Rotorua District Council, Rotorua

ROTORUA DISTRICT COUNCIL v NGĀTI WHAKAUE EDUCATION ENDOWMENT TRUST BOARD

[2017] NZHC 1137 [29 May 2017]

Summary

[1]      The better Court of Appeal authority is that s 18A of the Land Valuation Proceedings  Act  1948  (the  Act),  rather  than  the  general  principles  for  second appeals, govern applications for leave to appeal under the Act.  However, the same considerations are likely to be relevant to each approach.   Questions of law and general principle are involved in this case, the issues are important to the parties and to the Valuer-General and the amount of money at stake is not insignificant.  It is also relevant that the issues are of general or public importance and capable of bona fide and serious argument.  I grant leave to appeal, to the Court of Appeal, the judgment in  Ngāti  Whakaue Education  Endowment  Trust  Board  v Rotorua  District  Lakes

Council.1

Judgment

[2]      On 2 February 2017 I issued judgment in this proceeding.  My summary was:

[1]       The  Ngāti  Whakaue  Education  Endowment  Trust  Board  owns extensive property in downtown Rotorua. It is governed by the Reserves and Other Lands Disposal Act 1995 which derives from a commitment of the Crown to Ngāti Whakaue under the Treaty of Waitangi. Under that Act the Trust Board owns the land for educational purposes and is statutorily prohibited from selling it. Before 2014 the Rotorua District Council erroneously  thought  the  land  was  Māori  freehold  land.  It  applied  a  10 percent  discount  to  the  valuation  of  the  land  to  take  account  of  the constraints on sale of Māori land. In its 2014 rating assessment the Council applied s 21 of the Rating Valuation Act 1998 which provides that where land is subject to lease, “circumstances particular to the property concerned that do not reflect the prevailing market conditions are to be disregarded”. It applied no discount to its valuation of a test property. The Trust Board objected to the Land Valuation Tribunal which declined the objection.
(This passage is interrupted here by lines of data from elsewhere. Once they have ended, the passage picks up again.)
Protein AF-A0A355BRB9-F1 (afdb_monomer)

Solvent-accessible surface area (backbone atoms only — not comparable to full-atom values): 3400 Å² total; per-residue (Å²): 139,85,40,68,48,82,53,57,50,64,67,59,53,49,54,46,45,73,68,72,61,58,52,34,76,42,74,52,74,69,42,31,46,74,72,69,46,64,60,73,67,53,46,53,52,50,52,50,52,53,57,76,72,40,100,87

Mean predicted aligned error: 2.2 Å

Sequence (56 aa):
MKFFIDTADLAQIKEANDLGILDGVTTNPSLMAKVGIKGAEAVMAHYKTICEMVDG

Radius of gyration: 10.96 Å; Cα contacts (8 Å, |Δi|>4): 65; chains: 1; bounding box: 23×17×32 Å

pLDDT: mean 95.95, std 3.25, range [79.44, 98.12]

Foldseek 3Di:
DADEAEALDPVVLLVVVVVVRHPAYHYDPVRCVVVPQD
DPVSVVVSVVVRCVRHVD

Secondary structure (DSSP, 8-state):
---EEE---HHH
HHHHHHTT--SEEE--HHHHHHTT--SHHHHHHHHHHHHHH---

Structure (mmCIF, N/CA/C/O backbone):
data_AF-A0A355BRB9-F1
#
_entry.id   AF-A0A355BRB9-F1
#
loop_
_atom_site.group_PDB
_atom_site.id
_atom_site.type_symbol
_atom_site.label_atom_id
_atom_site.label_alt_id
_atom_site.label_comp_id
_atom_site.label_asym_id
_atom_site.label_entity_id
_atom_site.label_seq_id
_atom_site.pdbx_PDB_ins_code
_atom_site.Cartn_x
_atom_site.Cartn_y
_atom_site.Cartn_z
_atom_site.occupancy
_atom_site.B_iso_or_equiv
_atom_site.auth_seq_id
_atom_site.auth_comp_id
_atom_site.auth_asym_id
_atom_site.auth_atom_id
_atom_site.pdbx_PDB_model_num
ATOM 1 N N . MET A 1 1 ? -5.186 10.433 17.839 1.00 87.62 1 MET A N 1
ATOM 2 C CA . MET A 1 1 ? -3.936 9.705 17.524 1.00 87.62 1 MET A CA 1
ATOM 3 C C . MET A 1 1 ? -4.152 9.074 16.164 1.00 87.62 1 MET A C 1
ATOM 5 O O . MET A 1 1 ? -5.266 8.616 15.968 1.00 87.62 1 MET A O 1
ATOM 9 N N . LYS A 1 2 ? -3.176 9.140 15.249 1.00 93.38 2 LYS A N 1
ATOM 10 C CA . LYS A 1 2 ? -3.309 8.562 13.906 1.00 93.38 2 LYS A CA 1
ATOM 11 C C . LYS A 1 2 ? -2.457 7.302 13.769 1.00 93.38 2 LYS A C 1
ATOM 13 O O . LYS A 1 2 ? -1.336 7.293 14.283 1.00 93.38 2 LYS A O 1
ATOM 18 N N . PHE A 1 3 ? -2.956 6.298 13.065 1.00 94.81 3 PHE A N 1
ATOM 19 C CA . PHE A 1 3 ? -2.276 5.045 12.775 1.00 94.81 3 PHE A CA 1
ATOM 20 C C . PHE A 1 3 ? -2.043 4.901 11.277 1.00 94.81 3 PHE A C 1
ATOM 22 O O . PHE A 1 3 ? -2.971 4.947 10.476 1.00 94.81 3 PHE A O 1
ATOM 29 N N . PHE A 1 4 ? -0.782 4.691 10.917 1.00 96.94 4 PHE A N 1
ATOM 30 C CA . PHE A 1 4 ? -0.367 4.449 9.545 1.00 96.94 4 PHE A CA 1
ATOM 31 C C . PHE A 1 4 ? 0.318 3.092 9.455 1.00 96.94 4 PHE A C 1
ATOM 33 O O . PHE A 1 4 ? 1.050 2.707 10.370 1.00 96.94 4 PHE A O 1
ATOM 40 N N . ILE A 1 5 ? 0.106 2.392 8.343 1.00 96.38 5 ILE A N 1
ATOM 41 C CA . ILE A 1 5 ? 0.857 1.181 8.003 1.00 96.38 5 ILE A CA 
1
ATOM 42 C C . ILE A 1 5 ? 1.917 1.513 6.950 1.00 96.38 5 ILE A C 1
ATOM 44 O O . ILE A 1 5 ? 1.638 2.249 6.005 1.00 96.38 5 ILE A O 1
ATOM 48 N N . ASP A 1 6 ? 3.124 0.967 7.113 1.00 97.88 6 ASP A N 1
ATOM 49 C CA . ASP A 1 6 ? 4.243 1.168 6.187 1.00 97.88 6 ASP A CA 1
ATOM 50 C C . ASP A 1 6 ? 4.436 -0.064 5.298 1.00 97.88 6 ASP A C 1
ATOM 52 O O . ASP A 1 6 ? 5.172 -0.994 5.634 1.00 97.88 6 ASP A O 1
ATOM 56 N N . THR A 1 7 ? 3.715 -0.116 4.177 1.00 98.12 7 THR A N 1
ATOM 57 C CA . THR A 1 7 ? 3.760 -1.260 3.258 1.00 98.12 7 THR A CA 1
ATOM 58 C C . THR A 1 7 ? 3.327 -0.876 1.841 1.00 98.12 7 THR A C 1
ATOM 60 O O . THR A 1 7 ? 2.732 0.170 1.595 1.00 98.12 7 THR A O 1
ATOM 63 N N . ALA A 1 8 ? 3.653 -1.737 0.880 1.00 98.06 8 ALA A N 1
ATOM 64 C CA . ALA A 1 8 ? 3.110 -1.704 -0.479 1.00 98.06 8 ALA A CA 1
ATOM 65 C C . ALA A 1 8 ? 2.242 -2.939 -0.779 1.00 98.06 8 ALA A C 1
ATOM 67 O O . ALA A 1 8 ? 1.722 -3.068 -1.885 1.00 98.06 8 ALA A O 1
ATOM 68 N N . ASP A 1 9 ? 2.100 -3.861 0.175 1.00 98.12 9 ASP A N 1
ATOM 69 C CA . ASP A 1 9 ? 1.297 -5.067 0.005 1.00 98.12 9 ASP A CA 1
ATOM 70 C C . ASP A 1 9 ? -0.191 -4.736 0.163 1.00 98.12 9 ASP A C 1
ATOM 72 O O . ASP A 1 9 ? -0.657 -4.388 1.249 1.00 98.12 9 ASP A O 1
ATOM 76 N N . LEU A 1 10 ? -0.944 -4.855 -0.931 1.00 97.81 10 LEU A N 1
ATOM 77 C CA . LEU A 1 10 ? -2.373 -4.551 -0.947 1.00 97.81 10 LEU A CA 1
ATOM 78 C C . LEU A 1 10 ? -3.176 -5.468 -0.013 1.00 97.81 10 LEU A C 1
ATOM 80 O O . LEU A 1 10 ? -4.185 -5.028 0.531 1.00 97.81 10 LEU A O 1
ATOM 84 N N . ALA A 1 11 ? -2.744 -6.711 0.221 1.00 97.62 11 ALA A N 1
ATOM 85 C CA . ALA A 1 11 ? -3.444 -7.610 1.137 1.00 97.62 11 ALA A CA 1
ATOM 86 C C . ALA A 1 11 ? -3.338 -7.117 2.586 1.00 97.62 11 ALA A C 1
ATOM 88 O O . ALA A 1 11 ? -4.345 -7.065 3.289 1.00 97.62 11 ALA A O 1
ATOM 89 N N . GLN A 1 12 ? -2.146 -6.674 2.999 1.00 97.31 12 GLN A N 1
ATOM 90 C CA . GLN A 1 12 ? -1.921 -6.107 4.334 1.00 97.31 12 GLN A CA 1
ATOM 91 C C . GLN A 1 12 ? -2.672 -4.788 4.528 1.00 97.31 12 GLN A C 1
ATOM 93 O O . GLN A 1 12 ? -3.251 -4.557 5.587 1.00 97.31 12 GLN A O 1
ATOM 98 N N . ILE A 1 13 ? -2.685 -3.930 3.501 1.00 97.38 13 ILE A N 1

[2]       On appeal, I consider s 21 of the Act is a red herring because the reason why it might be subject to discount does not derive from the existence or terms or other circumstances of the lease, but from its inalienability. I hold the valuation should be based on the price that would be set at a notional sale between a willing but not anxious buyer and seller of the Trust Board’s estate which is burdened by the permanent prohibition on alienability. Accordingly the valuation must take into account the effect of the statutory prohibition on alienability. I uphold the appeal.
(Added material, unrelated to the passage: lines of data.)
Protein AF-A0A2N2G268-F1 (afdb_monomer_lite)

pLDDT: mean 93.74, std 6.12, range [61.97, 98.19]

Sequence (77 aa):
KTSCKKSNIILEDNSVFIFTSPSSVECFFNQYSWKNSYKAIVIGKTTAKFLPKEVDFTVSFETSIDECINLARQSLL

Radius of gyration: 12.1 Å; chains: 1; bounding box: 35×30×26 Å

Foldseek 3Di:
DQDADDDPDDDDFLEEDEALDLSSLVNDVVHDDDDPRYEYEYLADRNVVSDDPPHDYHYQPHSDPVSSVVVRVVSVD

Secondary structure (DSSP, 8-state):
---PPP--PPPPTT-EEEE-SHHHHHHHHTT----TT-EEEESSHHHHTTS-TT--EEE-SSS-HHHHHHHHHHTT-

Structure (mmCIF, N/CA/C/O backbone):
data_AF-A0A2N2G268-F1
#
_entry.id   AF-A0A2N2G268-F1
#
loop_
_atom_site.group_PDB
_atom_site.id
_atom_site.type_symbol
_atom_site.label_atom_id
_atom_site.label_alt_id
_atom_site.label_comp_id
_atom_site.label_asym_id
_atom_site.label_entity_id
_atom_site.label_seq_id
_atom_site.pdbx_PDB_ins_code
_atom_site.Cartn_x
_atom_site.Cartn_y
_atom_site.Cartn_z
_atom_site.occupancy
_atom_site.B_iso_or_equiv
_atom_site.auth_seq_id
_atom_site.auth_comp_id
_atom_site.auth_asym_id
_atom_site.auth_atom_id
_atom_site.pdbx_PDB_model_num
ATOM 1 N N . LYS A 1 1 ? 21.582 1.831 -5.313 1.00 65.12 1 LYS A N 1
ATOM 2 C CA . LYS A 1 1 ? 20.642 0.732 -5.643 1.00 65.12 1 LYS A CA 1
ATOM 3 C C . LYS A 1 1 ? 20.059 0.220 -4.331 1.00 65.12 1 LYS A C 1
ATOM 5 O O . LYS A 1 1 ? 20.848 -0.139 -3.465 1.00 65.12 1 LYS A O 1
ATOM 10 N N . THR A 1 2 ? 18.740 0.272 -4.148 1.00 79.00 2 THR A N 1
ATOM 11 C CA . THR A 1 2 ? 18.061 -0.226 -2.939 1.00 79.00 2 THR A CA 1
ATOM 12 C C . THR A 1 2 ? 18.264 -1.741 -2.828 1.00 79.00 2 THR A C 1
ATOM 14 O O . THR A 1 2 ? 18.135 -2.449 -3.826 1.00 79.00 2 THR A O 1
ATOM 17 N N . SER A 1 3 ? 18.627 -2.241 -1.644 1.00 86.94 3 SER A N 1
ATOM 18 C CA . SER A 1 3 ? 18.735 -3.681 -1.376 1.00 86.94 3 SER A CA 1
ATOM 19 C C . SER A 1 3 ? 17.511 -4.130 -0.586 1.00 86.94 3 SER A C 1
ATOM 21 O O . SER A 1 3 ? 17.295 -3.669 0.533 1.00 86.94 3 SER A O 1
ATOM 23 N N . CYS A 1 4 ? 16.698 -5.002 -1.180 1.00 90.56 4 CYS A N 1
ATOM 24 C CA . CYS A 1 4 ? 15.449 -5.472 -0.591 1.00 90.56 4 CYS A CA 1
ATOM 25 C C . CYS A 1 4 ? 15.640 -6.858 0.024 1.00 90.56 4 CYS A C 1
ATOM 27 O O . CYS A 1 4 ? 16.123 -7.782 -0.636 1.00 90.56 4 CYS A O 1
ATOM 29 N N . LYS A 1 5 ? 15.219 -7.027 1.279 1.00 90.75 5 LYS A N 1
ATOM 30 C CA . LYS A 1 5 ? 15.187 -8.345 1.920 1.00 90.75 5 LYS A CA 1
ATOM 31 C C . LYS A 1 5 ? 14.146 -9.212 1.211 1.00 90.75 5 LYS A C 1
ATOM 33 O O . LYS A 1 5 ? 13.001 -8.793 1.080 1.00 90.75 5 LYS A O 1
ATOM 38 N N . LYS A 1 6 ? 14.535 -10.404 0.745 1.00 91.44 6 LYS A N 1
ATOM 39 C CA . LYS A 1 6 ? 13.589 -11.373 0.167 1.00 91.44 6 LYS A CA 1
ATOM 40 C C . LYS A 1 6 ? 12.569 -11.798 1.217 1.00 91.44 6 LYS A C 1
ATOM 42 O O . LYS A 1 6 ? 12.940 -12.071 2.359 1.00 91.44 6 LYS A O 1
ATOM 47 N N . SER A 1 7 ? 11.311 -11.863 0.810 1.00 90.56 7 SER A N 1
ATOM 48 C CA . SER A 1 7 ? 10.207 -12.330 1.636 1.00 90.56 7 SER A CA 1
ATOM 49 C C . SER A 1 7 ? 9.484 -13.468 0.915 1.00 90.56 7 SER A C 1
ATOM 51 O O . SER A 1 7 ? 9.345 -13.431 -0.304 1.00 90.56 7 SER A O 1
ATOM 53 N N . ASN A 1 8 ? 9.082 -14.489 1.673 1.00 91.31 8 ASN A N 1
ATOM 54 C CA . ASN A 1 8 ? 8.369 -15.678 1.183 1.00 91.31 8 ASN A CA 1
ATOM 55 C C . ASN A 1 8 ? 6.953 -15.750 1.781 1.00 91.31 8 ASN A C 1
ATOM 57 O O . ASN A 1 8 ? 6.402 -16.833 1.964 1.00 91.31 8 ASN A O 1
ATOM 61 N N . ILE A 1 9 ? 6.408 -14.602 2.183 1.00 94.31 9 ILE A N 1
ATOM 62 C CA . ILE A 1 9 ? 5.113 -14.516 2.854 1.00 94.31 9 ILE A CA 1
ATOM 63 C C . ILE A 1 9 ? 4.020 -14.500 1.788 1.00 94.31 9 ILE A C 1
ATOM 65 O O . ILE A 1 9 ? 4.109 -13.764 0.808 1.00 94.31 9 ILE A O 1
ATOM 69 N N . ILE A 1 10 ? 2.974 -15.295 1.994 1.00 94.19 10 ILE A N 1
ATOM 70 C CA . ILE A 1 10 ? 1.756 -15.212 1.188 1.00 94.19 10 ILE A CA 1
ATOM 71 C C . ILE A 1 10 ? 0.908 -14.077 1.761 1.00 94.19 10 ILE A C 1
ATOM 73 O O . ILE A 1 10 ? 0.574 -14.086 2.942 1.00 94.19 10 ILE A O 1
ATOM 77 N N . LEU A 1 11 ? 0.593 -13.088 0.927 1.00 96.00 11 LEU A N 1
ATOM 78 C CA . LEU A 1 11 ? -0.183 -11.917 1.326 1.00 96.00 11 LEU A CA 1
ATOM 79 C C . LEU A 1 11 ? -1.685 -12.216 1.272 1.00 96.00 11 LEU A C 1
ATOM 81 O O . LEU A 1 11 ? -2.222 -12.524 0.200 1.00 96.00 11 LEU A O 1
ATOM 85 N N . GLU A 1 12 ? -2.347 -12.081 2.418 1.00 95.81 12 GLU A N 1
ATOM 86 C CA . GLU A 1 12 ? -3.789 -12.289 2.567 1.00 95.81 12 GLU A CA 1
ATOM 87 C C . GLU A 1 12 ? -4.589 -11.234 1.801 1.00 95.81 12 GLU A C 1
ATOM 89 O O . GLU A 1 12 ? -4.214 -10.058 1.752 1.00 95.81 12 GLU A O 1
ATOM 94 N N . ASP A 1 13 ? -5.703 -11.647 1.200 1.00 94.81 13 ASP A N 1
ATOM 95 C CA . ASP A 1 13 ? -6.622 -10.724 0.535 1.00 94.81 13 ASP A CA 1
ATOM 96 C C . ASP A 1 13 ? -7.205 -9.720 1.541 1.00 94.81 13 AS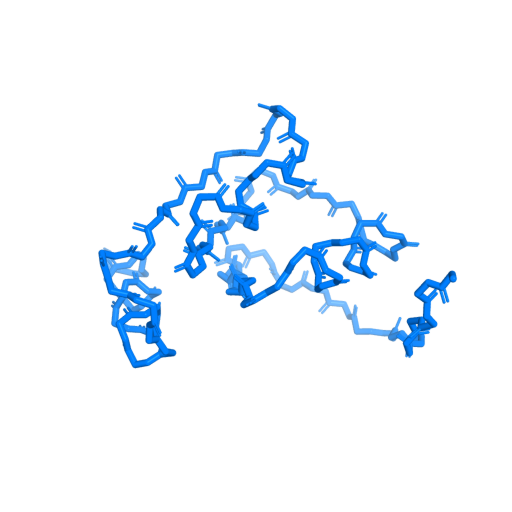P A C 1
ATOM 98 O O . ASP A 1 13 ? -7.305 -9.992 2.734 1.00 94.81 13 ASP A O 1
ATOM 102 N N . ASN A 1 14 ? -7.574 -8.533 1.057 1.00 94.25 14 ASN A N 1
ATOM 103 C CA . ASN A 1 14 ? -8.051 -7.407 1.878 1.00 94.25 14 ASN A CA 1
ATOM 104 C C . ASN A 1 14 ? -7.023 -6.827 2.873 1.00 94.25 14 ASN A C 1
ATOM 106 O O . ASN A 1 14 ? -7.379 -6.011 3.723 1.00 94.25 14 ASN A O 1
ATOM 110 N N . SER A 1 15 ? -5.740 -7.186 2.740 1.00 95.69 15 SER A N 1
ATOM 111 C CA . SER A 1 15 ? -4.650 -6.583 3.516 1.00 95.69 15 SER A CA 1
ATOM 112 C C . SER A 1 15 ? -4.478 -5.086 3.232 1.00 95.69 15 SER A C 1
ATOM 114 O O . SER A 1 15 ? -4.584 -4.626 2.090 1.00 95.69 15 SER A O 1
ATOM 116 N N . VAL A 1 16 ? -4.126 -4.337 4.280 1.00 96.94 16 VAL A N 1
ATOM 117 C CA . VAL A 1 16 ? -3.746 -2.920 4.202 1.00 96.94 16 VAL A CA 1
ATOM 118 C C . VAL A 1 16 ? -2.227 -2.792 4.305 1.00 96.94 16 VAL A C 1
ATOM 120 O O . VAL A 1 16 ? -1.621 -3.270 5.263 1.00 96.94 16 VAL A O 1
ATOM 123 N N . PHE A 1 17 ? -1.610 -2.117 3.338 1.00 97.12 17 PHE A N 1
ATOM 124 C CA . PHE A 1 17 ? -0.169 -1.881 3.276 1.00 97.12 17 PHE A CA 1
ATOM 125 C C . PHE A 1 17 ? 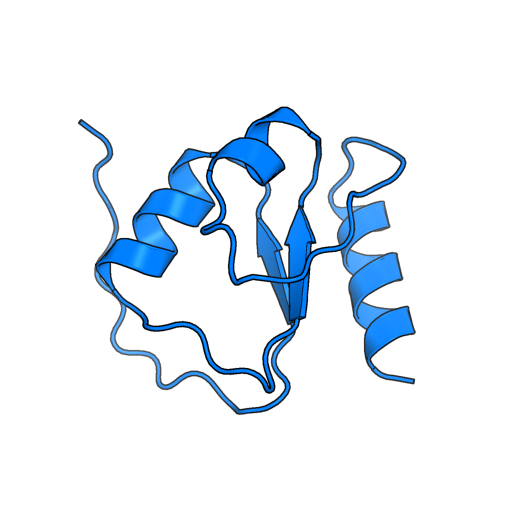0.146 -0.418 3.571 1.00 97.12 17 PHE A C 1
ATOM 127 O O . PHE A 1 17 ? -0.325 0.478 2.873 1.00 97.12 17 PHE A O 1
ATOM 134 N N . ILE A 1 18 ? 0.974 -0.182 4.590 1.00 97.81 18 ILE A N 1
ATOM 135 C CA . ILE A 1 18 ? 1.473 1.149 4.941 1.00 97.81 18 ILE A CA 1
ATOM 136 C C . ILE A 1 18 ? 2.889 1.308 4.382 1.00 97.81 18 ILE A C 1
ATOM 138 O O . ILE A 1 18 ? 3.807 0.591 4.782 1.00 97.81 18 ILE A O 1
ATOM 142 N N . PHE A 1 19 ? 3.081 2.282 3.495 1.00 97.75 19 PHE A N 1
ATOM 143 C CA . PHE A 1 19 ? 4.378 2.631 2.925 1.00 97.75 19 PHE A CA 1
ATOM 144 C C . PHE A 1 19 ? 4.902 3.933 3.531 1.00 97.75 19 PHE A C 1
ATOM 146 O O . PHE A 1 19 ? 4.372 5.025 3.300 1.00 97.75 19 PHE A O 1
ATOM 153 N N . THR A 1 20 ? 5.991 3.825 4.287 1.00 96.62 20 THR A N 1
ATOM 154 C CA . THR A 1 20 ? 6.619 4.959 4.981 1.00 96.62 20 THR A CA 1
ATOM 155 C C . THR A 1 20 ? 7.787 5.572 4.208 1.00 96.62 20 THR A C 1
ATOM 157 O O . THR A 1 20 ? 8.322 6.605 4.602 1.00 96.62 20 THR A O 1
ATOM 160 N N . SER A 1 21 ? 8.181 4.985 3.074 1.00 95.81 21 SER A N 1
ATOM 161 C CA . SER A 1 21 ? 9.249 5.516 2.221 1.00 95.81 21 SER A CA 1
ATOM 162 C C . SER A 1 21 ? 9.112 5.076 0.757 1.00 95.81 21 SER A C 1
ATOM 164 O O . SER A 1 21 ? 8.568 4.000 0.492 1.00 95.81 21 SER A O 1
ATOM 166 N N . PRO A 1 22 ? 9.688 5.819 -0.206 1.00 96.81 22 PRO A N 1
ATOM 167 C CA . PRO A 1 22 ? 9.816 5.366 -1.594 1.00 96.81 22 PRO A CA 1
ATOM 168 C C . PRO A 1 22 ? 10.449 3.975 -1.737 1.00 96.81 22 PRO A C 1
ATOM 170 O O . PRO A 1 22 ? 9.962 3.135 -2.488 1.00 96.81 22 PRO A O 1
ATOM 173 N N . SER A 1 23 ? 11.491 3.691 -0.949 1.00 96.25 23 SER A N 1
ATOM 174 C CA . SER A 1 23 ? 12.179 2.397 -0.973 1.00 96.25 23 SER A CA 1
ATOM 175 C C . SER A 1 23 ? 11.293 1.236 -0.518 1.00 96.25 23 SER A C 1
ATOM 177 O O . SER A 1 23 ? 11.450 0.124 -1.018 1.00 96.25 23 SER A O 1
ATOM 179 N N . SER A 1 24 ? 10.347 1.472 0.400 1.00 96.12 24 SER A N 1
ATOM 180 C CA . SER A 1 24 ? 9.390 0.444 0.826 1.00 96.12 24 SER A CA 1
ATOM 181 C C . SER A 1 24 ? 8.429 0.057 -0.302 1.00 96.12 24 SER A C 1
ATOM 183 O O . SER A 1 24 ? 8.143 -1.128 -0.471 1.00 96.12 24 SER A O 1
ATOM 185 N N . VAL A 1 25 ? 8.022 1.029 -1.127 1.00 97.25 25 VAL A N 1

1      Ngāti Whakaue Education Endowment Trust Board v Rotorua District Lakes Council [2017] NZHC 60, [2017] NZAR 376.

Appeals under the Act

[3]      Section 18A(1) of the Act provides that, with the leave of the High Court or Court of Appeal, any party who is dissatisfied with any award or order of the Court may appeal to the Court of Appeal.  Section 18A(2) provides:

(2)       In determining whether to grant leave to appeal under this section, the court to which the application for leave is made shall have regard to the following matters:

(a)      whether any question of law or general principle is involved: (b)    the importance of the issues to the parties:

(c)       the amount of money in issue:

(d)      such  other  matters  as  in  the  particular  circumstances  the court thinks fit.

[4]      Section  18A(3)  provides  that  in  granting  leave  the  Court  may,  in  its discretion, impose such conditions as it thinks fit, whether as to costs or otherwise. Under s 18A(4) the decision of the Court of Appeal on any such appeal is final.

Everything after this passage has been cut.